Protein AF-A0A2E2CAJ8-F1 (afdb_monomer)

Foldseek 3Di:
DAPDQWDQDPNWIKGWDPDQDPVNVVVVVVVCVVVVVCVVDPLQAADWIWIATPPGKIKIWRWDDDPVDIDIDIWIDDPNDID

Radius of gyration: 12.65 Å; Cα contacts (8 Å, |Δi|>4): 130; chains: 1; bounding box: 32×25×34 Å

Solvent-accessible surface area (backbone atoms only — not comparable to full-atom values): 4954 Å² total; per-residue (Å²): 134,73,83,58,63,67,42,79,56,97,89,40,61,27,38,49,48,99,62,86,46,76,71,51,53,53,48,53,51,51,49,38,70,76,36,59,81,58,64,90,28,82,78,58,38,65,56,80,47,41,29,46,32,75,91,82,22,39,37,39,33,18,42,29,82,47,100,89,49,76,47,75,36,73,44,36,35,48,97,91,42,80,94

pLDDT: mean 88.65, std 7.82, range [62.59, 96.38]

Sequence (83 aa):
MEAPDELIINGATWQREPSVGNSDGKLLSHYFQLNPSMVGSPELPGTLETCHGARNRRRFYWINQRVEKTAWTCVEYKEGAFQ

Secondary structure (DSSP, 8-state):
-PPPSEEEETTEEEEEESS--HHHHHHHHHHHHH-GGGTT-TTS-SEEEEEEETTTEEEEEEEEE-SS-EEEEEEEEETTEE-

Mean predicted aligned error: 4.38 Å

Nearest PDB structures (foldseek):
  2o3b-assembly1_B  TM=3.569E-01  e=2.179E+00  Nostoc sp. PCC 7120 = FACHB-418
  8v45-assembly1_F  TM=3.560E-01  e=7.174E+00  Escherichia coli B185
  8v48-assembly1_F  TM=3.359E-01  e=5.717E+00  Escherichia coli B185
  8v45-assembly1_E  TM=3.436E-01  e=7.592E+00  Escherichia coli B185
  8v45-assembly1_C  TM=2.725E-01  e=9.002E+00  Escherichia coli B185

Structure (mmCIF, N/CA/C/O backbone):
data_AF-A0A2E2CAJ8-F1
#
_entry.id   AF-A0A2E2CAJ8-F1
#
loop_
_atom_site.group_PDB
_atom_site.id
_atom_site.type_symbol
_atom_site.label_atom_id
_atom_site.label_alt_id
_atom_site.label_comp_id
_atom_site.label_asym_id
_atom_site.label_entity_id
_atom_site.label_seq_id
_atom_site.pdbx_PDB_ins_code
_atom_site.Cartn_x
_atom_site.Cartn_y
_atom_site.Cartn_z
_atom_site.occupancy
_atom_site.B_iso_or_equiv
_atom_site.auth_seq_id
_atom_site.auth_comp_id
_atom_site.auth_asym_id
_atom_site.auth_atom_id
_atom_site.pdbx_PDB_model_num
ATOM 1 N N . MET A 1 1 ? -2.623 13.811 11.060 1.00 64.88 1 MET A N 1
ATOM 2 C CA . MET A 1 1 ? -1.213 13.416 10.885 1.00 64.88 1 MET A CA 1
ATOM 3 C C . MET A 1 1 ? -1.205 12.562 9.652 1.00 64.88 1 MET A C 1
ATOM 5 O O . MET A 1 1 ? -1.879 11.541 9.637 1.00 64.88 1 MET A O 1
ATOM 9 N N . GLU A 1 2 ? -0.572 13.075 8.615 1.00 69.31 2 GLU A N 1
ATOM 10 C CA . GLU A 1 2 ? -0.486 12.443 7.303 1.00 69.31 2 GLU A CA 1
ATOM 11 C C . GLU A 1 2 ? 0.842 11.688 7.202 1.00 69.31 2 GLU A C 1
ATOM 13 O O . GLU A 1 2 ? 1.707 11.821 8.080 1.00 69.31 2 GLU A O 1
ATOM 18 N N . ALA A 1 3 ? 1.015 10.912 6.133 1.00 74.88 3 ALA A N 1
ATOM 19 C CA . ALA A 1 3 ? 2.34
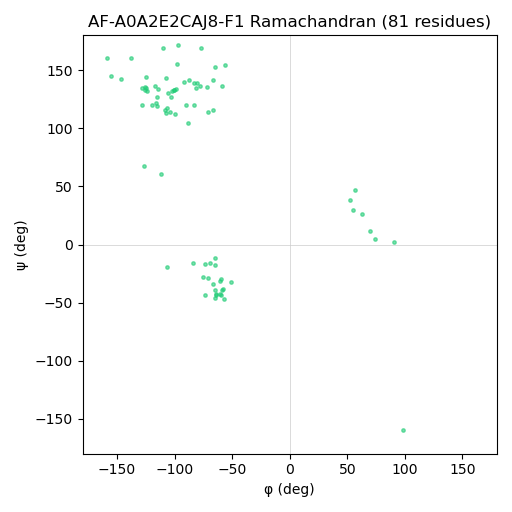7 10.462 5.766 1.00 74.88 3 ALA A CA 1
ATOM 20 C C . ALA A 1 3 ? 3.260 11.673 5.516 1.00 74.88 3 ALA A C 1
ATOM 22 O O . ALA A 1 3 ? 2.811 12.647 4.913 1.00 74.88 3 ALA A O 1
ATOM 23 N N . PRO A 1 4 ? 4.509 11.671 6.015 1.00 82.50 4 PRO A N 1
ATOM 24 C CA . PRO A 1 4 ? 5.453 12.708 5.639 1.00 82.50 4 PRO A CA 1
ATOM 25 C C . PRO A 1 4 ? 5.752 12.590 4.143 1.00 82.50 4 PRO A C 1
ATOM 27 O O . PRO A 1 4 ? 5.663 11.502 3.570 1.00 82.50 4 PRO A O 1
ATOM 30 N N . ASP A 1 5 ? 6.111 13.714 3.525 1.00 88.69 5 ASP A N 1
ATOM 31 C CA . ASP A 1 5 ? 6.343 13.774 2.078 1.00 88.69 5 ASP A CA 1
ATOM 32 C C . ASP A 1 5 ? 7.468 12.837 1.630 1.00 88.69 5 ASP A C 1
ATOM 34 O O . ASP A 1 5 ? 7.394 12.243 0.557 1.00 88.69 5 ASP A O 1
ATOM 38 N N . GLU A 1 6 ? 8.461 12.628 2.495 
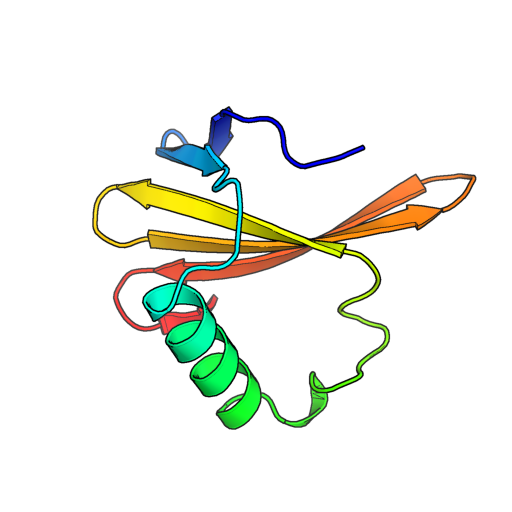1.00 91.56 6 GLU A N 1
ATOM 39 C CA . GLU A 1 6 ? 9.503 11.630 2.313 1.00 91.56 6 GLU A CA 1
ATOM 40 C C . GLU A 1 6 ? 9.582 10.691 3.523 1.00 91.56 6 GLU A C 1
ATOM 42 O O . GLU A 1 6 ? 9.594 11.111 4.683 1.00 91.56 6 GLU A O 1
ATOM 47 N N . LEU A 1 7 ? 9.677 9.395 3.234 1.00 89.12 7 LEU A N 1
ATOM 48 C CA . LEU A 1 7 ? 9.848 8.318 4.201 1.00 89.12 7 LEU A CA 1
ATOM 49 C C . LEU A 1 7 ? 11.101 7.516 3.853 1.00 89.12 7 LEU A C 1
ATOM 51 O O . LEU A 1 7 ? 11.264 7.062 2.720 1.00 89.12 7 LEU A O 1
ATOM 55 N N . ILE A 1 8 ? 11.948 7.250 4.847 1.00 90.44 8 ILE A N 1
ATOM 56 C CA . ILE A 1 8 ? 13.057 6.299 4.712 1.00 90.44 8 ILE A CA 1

= = = = = = =

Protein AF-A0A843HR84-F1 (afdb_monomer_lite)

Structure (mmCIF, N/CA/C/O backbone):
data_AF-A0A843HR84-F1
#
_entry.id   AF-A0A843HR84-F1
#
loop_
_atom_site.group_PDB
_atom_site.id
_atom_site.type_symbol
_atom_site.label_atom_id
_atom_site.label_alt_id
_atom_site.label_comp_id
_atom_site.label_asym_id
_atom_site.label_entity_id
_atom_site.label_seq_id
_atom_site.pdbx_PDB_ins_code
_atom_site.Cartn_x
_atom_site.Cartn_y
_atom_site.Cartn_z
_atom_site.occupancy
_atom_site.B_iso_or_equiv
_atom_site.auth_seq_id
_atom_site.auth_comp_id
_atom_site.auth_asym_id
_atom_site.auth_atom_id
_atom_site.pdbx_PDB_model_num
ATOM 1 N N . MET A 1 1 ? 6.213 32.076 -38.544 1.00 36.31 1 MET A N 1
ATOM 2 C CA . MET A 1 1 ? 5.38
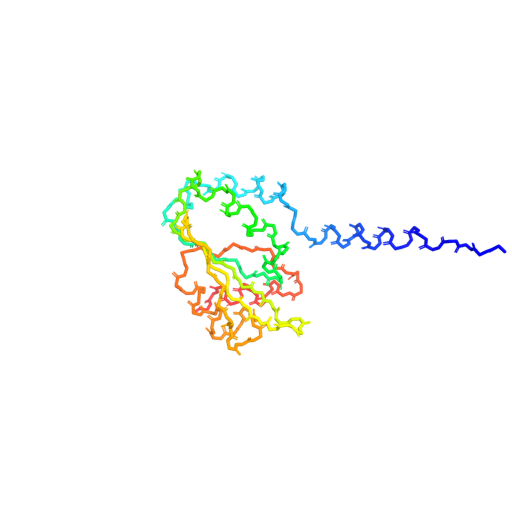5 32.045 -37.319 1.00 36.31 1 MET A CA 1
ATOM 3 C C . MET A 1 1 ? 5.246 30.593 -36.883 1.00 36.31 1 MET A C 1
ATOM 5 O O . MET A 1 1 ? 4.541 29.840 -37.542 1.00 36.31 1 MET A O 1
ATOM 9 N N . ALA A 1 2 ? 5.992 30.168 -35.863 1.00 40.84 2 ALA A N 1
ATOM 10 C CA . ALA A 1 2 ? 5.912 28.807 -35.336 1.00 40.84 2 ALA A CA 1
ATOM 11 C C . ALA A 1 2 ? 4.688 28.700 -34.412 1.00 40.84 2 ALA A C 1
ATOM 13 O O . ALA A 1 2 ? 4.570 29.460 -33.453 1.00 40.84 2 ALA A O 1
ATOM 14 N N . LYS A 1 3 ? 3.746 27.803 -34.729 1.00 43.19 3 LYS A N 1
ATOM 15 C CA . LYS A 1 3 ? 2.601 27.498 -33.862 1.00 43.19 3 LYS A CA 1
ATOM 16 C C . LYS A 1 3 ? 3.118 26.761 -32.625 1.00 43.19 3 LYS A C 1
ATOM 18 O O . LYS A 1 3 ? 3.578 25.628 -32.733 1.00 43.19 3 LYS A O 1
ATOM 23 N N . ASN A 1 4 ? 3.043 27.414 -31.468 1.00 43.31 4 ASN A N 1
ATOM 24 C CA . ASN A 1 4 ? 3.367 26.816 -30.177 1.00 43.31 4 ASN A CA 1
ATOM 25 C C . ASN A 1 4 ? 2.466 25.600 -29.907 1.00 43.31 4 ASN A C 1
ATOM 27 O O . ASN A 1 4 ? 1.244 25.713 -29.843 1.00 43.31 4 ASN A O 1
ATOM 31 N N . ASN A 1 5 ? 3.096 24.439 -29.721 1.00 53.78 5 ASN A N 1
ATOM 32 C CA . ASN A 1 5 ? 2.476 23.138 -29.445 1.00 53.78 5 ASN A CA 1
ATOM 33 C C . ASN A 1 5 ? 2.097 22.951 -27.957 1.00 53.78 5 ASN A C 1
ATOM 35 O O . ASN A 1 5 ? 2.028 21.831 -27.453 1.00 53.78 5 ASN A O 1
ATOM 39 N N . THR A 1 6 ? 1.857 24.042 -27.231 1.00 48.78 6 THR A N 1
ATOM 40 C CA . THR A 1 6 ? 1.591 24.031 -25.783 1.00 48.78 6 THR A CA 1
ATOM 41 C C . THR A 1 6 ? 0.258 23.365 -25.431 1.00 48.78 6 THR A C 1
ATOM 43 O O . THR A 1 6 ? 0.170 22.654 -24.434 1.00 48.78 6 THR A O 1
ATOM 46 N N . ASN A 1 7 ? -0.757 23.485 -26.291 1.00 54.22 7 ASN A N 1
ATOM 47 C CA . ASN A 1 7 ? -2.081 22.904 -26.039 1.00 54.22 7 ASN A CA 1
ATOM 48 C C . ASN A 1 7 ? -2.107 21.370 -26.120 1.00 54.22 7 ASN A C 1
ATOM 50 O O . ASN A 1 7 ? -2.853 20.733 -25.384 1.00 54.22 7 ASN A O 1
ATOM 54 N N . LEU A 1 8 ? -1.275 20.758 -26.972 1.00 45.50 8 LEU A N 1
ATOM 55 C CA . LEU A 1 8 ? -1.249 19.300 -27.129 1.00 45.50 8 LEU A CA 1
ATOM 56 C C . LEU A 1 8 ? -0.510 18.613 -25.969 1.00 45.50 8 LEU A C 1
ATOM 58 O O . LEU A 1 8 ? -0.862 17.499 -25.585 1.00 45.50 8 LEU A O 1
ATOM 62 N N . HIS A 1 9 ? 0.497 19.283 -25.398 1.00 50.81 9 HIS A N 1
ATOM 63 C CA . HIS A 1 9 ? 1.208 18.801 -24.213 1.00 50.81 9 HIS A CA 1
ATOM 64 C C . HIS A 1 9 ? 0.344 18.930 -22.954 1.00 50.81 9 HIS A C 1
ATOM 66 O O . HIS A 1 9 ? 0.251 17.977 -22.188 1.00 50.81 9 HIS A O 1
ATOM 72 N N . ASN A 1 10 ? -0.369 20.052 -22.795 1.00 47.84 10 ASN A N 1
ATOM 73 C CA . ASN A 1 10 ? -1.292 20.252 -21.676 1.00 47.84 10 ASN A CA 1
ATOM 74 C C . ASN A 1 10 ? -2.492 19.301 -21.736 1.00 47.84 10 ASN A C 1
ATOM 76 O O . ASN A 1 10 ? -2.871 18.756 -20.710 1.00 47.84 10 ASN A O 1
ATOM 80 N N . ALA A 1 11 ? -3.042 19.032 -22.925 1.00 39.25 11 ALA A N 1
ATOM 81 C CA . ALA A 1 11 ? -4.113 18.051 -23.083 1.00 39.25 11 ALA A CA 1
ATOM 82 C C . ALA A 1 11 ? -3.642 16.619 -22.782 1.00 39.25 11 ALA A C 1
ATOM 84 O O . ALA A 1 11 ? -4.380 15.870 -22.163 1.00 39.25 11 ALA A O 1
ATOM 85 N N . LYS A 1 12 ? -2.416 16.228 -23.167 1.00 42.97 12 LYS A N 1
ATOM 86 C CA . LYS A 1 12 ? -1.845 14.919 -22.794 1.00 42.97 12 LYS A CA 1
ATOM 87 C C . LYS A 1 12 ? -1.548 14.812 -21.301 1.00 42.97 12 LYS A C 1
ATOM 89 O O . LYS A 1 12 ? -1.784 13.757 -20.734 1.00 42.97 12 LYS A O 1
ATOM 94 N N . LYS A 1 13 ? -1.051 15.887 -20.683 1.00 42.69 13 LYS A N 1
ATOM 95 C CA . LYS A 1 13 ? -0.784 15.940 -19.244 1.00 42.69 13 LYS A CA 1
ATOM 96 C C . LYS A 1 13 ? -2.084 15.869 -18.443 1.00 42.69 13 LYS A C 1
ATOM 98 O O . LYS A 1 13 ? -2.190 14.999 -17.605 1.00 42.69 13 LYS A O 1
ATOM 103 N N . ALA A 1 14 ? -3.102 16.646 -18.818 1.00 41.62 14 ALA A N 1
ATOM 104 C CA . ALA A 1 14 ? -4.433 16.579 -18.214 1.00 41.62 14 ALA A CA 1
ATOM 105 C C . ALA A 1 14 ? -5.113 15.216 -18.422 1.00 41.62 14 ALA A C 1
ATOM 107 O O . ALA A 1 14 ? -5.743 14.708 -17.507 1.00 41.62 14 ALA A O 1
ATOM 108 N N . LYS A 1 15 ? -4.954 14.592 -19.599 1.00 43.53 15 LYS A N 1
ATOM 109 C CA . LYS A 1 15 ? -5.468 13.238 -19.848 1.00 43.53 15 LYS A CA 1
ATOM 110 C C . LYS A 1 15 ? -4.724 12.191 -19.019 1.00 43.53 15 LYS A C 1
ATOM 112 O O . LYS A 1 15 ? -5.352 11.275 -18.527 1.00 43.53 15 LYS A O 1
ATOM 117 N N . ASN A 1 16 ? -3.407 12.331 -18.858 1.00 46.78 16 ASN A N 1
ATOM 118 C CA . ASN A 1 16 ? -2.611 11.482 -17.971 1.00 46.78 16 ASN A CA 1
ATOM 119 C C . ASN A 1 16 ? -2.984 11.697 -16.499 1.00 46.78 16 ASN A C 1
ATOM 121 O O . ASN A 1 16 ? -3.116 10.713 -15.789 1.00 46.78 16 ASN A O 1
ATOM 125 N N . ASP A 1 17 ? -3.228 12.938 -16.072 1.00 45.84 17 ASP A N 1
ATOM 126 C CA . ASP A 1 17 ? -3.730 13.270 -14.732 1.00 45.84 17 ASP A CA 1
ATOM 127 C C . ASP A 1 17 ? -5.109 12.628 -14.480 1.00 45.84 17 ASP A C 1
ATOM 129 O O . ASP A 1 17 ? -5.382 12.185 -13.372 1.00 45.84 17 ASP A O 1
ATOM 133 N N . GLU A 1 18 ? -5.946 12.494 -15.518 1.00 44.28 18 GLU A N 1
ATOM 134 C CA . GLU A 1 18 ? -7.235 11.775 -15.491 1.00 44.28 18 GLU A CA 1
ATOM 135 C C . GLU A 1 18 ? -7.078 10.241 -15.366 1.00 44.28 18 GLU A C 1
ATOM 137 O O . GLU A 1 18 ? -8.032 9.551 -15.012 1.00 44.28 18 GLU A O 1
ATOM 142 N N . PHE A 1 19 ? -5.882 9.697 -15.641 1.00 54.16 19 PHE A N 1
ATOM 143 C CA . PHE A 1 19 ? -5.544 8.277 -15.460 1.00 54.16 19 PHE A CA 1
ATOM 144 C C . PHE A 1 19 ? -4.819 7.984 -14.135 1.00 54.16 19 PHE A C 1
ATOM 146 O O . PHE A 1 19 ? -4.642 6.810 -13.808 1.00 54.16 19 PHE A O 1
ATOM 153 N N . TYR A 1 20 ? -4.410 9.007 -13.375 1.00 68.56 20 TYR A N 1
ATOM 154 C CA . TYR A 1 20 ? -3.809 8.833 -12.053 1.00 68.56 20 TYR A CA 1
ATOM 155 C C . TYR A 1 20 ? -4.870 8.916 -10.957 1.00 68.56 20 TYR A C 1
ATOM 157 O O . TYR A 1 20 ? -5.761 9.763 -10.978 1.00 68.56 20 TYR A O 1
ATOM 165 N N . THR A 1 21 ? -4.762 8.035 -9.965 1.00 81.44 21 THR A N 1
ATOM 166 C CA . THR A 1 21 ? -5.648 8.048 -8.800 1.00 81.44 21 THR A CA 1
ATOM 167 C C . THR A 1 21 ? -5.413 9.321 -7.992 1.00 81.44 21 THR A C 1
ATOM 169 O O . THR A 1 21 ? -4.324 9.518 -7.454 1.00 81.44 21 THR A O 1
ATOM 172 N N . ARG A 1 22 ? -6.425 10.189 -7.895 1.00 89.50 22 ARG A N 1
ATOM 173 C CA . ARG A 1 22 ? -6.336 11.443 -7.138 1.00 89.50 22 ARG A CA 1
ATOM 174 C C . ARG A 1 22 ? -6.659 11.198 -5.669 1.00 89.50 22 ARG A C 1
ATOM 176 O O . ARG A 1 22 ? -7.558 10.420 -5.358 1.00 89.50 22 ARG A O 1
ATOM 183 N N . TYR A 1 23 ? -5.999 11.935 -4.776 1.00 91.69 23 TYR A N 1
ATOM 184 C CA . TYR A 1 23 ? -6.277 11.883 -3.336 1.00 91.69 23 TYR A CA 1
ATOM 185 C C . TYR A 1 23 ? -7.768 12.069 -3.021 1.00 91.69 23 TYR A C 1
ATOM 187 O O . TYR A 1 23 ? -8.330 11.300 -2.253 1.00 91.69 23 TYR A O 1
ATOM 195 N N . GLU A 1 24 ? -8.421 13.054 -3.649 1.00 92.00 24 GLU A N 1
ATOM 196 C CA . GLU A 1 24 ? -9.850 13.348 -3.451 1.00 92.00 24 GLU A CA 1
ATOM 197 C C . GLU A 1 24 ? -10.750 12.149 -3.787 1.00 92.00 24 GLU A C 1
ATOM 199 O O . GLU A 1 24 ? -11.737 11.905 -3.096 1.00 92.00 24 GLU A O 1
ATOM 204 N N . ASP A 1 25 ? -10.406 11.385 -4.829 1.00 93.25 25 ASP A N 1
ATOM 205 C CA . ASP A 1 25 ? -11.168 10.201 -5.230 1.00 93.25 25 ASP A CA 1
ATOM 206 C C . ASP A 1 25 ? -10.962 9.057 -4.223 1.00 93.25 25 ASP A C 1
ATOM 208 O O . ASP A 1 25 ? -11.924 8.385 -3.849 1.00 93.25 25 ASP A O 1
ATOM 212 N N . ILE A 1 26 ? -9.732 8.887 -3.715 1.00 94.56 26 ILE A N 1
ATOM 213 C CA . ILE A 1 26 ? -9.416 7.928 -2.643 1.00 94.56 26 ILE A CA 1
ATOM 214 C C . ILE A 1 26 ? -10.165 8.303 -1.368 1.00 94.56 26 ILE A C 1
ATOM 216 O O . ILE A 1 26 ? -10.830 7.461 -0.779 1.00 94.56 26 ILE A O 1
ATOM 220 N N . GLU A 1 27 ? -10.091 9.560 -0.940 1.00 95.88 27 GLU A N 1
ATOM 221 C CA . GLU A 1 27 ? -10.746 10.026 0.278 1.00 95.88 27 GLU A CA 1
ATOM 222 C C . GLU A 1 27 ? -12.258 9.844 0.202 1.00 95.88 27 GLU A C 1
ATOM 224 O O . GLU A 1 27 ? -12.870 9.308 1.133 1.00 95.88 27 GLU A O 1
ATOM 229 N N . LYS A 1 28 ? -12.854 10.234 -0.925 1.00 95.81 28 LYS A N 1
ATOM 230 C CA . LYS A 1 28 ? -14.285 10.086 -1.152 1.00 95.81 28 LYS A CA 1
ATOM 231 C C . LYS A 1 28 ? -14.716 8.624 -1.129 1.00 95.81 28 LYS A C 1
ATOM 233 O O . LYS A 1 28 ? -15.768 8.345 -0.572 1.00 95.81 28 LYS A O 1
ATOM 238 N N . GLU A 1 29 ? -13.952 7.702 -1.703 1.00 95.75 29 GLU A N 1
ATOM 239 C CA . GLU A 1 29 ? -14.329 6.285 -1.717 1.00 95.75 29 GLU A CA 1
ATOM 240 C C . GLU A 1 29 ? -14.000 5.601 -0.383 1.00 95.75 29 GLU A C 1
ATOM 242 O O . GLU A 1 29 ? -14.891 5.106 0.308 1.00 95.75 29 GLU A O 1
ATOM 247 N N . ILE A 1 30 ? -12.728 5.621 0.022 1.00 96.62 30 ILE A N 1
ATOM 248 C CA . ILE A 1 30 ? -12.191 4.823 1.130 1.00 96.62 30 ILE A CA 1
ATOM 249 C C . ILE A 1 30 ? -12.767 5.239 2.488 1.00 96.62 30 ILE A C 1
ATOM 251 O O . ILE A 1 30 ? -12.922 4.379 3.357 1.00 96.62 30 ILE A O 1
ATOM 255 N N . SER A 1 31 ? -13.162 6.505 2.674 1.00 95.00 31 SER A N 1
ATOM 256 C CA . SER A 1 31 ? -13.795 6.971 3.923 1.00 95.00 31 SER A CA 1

= = = = = = =

PROBLEM DESCRIPTION - Using the records above, restate word for word the lines from the one with "Protein AF-A0A2E2CAJ8-F1 (afdb_monomer)" through the one with "Radius of gyration: 12.65", both included.

FINAL ANSWER -
Protein AF-A0A2E2CAJ8-F1 (afdb_monomer)

Foldseek 3Di:
DAPDQWDQDPNWIKGWDPDQDPVNVVVVVVVCVVVVVCVVDPLQAADWIWIATPPGKIKIWRWDDDPVDIDIDIWIDDPNDID

Radius of gyration: 12.65 Å; Cα contacts (8 Å, |Δi|>4): 130; chains: 1; bounding box: 32×25×34 Å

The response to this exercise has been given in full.